Lee et al. not only created geometrically complex multicellular constructs, but also utilized extrusion bioprinting for a one-step fabrication process of the construct and culture chamber (20). The group tested various geometries, including a 2D printed scaffold-free model, a single-cell 3D model and a multi-cellular 3D model, all encased in a 3D printed polycaprolactone or PDMS chamber (20). Results demonstrated lower protein absorption in PCL chamber constructs compared to platforms fabricated with PDMS, and liver function was significantly improved in 3D models compared to 2D ones (20) .

Lung-on-a-chip

One of the most common methods of entry for drugs, pathogens and other agents into the human body are the lungs. Modeling this process via MPS is important for studying disease pathways and to analyze the transport of aerosol based drugs (49).
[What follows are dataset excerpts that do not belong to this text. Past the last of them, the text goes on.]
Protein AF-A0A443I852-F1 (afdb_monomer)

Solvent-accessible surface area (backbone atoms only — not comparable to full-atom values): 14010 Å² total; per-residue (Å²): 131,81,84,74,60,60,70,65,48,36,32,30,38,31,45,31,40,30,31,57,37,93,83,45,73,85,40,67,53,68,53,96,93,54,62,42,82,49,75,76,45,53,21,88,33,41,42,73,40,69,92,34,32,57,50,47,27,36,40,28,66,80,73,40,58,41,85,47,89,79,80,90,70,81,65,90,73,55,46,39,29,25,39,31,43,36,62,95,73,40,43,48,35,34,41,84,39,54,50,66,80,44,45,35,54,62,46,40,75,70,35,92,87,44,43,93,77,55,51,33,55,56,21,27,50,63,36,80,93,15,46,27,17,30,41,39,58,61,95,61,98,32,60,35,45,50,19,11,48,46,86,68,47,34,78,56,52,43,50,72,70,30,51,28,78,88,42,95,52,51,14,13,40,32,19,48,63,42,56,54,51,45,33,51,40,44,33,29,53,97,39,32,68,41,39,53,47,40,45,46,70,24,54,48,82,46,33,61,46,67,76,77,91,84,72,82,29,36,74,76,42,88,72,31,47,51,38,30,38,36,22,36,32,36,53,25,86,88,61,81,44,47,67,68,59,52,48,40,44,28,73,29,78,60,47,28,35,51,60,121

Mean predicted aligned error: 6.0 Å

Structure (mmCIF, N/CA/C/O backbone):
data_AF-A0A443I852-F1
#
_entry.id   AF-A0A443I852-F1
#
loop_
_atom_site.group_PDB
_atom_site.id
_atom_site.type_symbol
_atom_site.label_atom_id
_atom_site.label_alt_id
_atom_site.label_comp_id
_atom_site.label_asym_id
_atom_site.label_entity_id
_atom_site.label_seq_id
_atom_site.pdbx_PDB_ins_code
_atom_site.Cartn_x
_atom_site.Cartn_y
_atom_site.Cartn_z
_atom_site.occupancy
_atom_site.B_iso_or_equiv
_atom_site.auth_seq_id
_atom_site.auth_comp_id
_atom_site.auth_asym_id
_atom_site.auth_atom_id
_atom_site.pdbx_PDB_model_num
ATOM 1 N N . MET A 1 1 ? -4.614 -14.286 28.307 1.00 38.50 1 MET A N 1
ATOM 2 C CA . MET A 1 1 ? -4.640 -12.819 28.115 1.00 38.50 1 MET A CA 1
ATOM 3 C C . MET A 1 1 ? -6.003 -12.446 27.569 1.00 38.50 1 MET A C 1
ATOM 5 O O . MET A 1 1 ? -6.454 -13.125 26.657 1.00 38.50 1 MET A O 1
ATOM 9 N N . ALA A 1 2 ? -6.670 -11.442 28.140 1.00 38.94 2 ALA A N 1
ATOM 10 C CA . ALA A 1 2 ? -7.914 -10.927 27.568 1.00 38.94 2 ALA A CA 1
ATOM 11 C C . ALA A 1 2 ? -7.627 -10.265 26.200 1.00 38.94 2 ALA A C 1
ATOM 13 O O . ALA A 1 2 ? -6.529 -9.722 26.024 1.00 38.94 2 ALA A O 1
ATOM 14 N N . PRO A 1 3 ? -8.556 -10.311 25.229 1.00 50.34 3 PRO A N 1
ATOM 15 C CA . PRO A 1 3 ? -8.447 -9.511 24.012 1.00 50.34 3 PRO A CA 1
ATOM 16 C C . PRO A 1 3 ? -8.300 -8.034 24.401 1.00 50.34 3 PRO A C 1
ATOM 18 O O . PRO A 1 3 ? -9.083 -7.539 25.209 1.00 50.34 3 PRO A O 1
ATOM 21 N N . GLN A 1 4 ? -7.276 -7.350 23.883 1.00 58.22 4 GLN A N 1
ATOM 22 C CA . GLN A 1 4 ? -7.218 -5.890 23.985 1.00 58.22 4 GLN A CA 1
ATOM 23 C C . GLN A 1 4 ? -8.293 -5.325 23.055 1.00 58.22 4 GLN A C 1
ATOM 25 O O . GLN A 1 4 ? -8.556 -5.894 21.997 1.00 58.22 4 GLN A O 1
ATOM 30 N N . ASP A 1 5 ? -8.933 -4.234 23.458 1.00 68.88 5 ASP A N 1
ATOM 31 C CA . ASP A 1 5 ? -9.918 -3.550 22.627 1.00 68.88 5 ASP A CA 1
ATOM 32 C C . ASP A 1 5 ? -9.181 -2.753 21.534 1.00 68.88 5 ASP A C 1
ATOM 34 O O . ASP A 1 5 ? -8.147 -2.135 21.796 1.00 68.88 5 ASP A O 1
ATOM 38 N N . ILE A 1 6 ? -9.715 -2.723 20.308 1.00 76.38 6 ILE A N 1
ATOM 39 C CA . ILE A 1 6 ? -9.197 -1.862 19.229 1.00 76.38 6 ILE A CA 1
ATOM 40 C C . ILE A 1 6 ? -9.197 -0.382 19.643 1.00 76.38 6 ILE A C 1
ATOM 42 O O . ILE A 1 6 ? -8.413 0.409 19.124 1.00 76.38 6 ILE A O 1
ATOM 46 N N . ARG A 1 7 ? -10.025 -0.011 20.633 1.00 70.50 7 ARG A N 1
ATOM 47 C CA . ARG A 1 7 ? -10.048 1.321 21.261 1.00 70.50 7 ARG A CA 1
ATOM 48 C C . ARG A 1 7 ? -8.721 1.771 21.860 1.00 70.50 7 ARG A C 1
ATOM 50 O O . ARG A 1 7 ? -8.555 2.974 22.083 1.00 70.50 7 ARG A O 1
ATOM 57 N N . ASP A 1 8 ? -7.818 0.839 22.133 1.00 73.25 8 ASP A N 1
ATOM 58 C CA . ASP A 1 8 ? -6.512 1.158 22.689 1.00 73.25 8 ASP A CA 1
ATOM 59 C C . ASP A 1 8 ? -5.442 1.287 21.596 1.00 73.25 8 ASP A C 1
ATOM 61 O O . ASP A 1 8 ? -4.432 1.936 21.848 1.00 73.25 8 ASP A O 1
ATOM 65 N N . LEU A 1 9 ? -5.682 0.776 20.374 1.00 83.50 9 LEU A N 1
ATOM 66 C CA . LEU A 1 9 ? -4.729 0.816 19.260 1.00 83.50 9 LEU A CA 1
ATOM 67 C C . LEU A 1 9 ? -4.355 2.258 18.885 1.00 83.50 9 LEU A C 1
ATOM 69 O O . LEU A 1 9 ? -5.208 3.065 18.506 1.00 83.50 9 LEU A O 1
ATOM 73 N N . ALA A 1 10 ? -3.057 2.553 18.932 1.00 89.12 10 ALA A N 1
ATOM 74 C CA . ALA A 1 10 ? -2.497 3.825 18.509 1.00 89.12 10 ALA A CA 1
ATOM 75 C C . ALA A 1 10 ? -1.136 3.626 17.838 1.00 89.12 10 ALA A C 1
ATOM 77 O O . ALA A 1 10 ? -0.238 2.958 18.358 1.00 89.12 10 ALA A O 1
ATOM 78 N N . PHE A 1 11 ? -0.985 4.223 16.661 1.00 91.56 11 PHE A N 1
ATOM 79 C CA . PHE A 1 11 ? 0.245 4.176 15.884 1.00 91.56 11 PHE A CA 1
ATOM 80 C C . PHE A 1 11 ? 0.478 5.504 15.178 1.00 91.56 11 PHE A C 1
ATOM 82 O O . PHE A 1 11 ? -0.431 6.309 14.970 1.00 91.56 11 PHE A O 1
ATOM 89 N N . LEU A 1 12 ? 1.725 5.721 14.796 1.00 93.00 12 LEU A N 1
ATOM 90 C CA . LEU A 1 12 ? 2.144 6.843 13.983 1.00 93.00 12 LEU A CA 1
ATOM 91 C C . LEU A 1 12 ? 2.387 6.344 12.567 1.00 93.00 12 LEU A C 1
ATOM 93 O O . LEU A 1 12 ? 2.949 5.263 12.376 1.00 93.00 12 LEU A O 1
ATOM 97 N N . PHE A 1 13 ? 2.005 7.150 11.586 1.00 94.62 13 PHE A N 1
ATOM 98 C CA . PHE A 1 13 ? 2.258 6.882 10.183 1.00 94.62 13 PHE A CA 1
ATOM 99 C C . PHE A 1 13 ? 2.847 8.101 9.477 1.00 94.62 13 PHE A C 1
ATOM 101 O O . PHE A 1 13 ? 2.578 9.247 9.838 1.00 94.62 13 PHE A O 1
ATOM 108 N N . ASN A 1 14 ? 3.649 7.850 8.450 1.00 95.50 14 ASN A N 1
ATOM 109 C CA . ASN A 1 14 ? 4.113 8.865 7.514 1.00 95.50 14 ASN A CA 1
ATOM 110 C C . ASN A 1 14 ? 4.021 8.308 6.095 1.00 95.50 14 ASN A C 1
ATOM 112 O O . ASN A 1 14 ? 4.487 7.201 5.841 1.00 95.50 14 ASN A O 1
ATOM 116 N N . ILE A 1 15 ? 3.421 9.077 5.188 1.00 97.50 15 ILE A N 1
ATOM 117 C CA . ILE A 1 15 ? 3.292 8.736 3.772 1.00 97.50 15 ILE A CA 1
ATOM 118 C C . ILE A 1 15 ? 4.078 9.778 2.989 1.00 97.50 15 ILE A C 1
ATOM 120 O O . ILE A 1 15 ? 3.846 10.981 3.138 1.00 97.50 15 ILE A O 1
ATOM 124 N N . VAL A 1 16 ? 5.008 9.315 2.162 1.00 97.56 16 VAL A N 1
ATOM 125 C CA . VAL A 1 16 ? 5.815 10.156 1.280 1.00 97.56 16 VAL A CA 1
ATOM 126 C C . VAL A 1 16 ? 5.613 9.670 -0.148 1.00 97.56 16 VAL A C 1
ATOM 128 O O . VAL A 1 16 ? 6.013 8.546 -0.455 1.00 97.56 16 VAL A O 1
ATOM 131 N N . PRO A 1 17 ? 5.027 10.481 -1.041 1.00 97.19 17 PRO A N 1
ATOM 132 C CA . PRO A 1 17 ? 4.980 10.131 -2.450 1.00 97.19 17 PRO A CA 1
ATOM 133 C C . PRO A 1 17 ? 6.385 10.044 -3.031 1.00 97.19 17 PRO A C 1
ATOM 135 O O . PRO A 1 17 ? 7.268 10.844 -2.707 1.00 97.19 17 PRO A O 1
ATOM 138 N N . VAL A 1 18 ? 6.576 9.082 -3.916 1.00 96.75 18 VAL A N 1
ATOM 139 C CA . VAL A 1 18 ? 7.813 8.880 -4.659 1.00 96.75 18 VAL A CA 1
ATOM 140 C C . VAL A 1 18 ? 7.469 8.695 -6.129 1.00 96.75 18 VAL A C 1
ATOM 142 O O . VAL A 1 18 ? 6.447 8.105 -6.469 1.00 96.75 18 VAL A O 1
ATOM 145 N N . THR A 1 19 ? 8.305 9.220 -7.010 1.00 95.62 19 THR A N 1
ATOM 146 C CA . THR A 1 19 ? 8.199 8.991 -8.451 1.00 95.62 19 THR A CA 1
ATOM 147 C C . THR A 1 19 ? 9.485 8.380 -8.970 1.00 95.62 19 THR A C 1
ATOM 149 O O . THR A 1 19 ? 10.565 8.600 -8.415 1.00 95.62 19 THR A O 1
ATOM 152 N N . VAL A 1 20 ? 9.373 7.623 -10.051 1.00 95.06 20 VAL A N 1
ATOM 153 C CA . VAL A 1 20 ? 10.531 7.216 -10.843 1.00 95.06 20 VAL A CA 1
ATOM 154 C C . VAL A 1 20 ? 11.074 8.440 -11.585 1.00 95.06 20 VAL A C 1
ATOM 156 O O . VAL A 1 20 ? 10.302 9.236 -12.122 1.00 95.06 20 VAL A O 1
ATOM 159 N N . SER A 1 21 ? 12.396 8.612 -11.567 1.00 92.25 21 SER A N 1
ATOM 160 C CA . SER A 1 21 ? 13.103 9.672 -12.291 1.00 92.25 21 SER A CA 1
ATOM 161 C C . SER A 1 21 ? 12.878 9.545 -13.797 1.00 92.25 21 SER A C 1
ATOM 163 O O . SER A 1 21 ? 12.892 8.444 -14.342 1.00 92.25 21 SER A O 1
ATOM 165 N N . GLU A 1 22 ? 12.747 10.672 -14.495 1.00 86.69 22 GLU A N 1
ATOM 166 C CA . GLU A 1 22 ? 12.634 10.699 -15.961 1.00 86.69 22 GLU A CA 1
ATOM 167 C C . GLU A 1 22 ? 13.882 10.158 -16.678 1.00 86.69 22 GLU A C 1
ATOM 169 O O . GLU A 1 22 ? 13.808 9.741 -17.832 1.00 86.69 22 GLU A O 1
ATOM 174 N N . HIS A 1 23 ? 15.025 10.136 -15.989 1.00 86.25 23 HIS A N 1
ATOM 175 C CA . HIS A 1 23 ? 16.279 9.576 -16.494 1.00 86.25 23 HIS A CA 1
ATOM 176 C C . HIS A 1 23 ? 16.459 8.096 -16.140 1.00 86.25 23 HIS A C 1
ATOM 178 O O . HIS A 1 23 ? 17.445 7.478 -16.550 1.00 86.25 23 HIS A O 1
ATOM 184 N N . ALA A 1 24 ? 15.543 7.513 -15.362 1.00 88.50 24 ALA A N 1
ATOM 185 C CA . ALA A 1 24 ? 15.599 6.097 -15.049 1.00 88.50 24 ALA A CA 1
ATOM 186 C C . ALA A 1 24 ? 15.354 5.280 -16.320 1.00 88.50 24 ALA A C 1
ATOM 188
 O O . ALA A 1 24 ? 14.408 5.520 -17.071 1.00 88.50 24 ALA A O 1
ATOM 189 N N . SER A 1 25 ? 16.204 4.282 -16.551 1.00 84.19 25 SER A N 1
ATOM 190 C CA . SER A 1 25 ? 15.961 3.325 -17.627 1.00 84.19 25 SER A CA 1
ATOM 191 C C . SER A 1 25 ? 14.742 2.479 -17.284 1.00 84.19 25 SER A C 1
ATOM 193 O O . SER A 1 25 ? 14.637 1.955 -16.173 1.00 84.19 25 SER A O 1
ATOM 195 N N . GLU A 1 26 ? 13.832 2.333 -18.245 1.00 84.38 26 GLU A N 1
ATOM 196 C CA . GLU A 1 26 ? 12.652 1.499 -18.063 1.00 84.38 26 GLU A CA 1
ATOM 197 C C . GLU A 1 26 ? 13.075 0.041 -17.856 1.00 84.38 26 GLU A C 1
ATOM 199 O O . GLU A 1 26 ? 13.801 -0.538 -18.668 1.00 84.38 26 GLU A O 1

Most systems aim to model the epithelial-endothelial layers that create a semi-permeable barrier that separate air and fluid channels (49).

The automation of fabricating simple cell layers through biofabrication was demonstrated by Horváth et al. by printing cell-laden Matrigel layers of human alveolar epithelial type II cell line A549 and hybrid human cell line EA hy926 onto transwell culture plate inserts (23). Compared to constructs fabricated via pipetting, the cultures fabricated via extrusion bioprinting demonstrated improved uniformity and tightness of mono- and co-cultures (23). This automated fabrication process, combined with pneumatic channels and cyclic wall stretching used in Huh et al., described in Section III above, could create a truly superior model for analysis (44). Additionally, the chambers utilized in Huh et al. could be potentially bioprinted as well, creating a simplified, one-step fabrication process (44).

Nervous-system-on-a-chip

Enhanced models of the nervous system are necessary to better understand the complex neurological phenomena and to develop effective treatment for neurological disorders. Johnson et al. developed a bioprinted nervous system model through fabricated PCL microchannels with compartmentalized grease and silicone chambers and cell suspensions of rat embryonic hippocampal neurons, rat embryonic sensory neurons, rat embryonic Schwann cells and porcine kidney epithelial cells (21). These components migrated throughout the channels to form an interconnected nervous system that was used to investigate the preferential transmission of pseudorabies virus (PRV) from the cell body of PNS, CNS or the terminal site (21).

Vessels-on-chips

In vitro models focused on vascular-related diseases are integral for developing improved treatments of these diseases. Thrombosis in particular is a leading cause for morbidity and mortality from cardiovascular diseases (22). Through the commercially available Allevi (previously BioBots) platform, Zhang et al. fabricated a fibroblast laden GelMA hydrogel with endothelialized channels and induced thrombi through the infusion of blood into the model (22). Migration of cells in response to the clot and the pathology of fibrosis were analyzed with this model. To form the vascular channels, Zhang et al. utilized pluronic F127, a sacrificial material that can be washed away after fabrication (22). This model is illustrated in Figure 4 (22).

Figure 4 Thrombosis-on-a-chip [adapted from (22)]. (A) Schematics and (B) photographs showing the sacrificial bioprinting method to fabricate thrombosis-on-a-chip. (A) i,ii) bioprinting of a pluronic template; iii) dried template is placed on a PDMS support; iv) the mold is filled with GelMA followed by crosslinking; v) dissolution of the sacrificial channels and frame to produce; vi) the final construct with hollow channels; (B) photographs showing the experimental depiction of the corresponding steps of the sacrificial bioprinting process illustrated in (A); (C) endothelialization of the hollow microchannels inside the GelMA construct for (i) a linear and (ii) bifurcating microchannels; (iii) CD31 (green) and nuclei (blue) staining of the confluent layer of HUVECs. PDMS, poly(dimethylsiloxane); GelMA, gelatin methacrylate; UV, ultraviolet light; HUVECs, human umbilical vein endothelial cells.

Cancer-on-chips

In addition to healthy tissue models, there is also a large need for disease models for in vitro testing. Tumor MPS have the potential to offer more physiologically relevant models through tumor heterogeneity, vasculature incorporation and biomimetic spheroid structures (18). Bioprinting has demonstrated improvement over previous fabrication methods for cell deposition into microfluidic devices, and offers great potential for advanced cancer in vitro models (18).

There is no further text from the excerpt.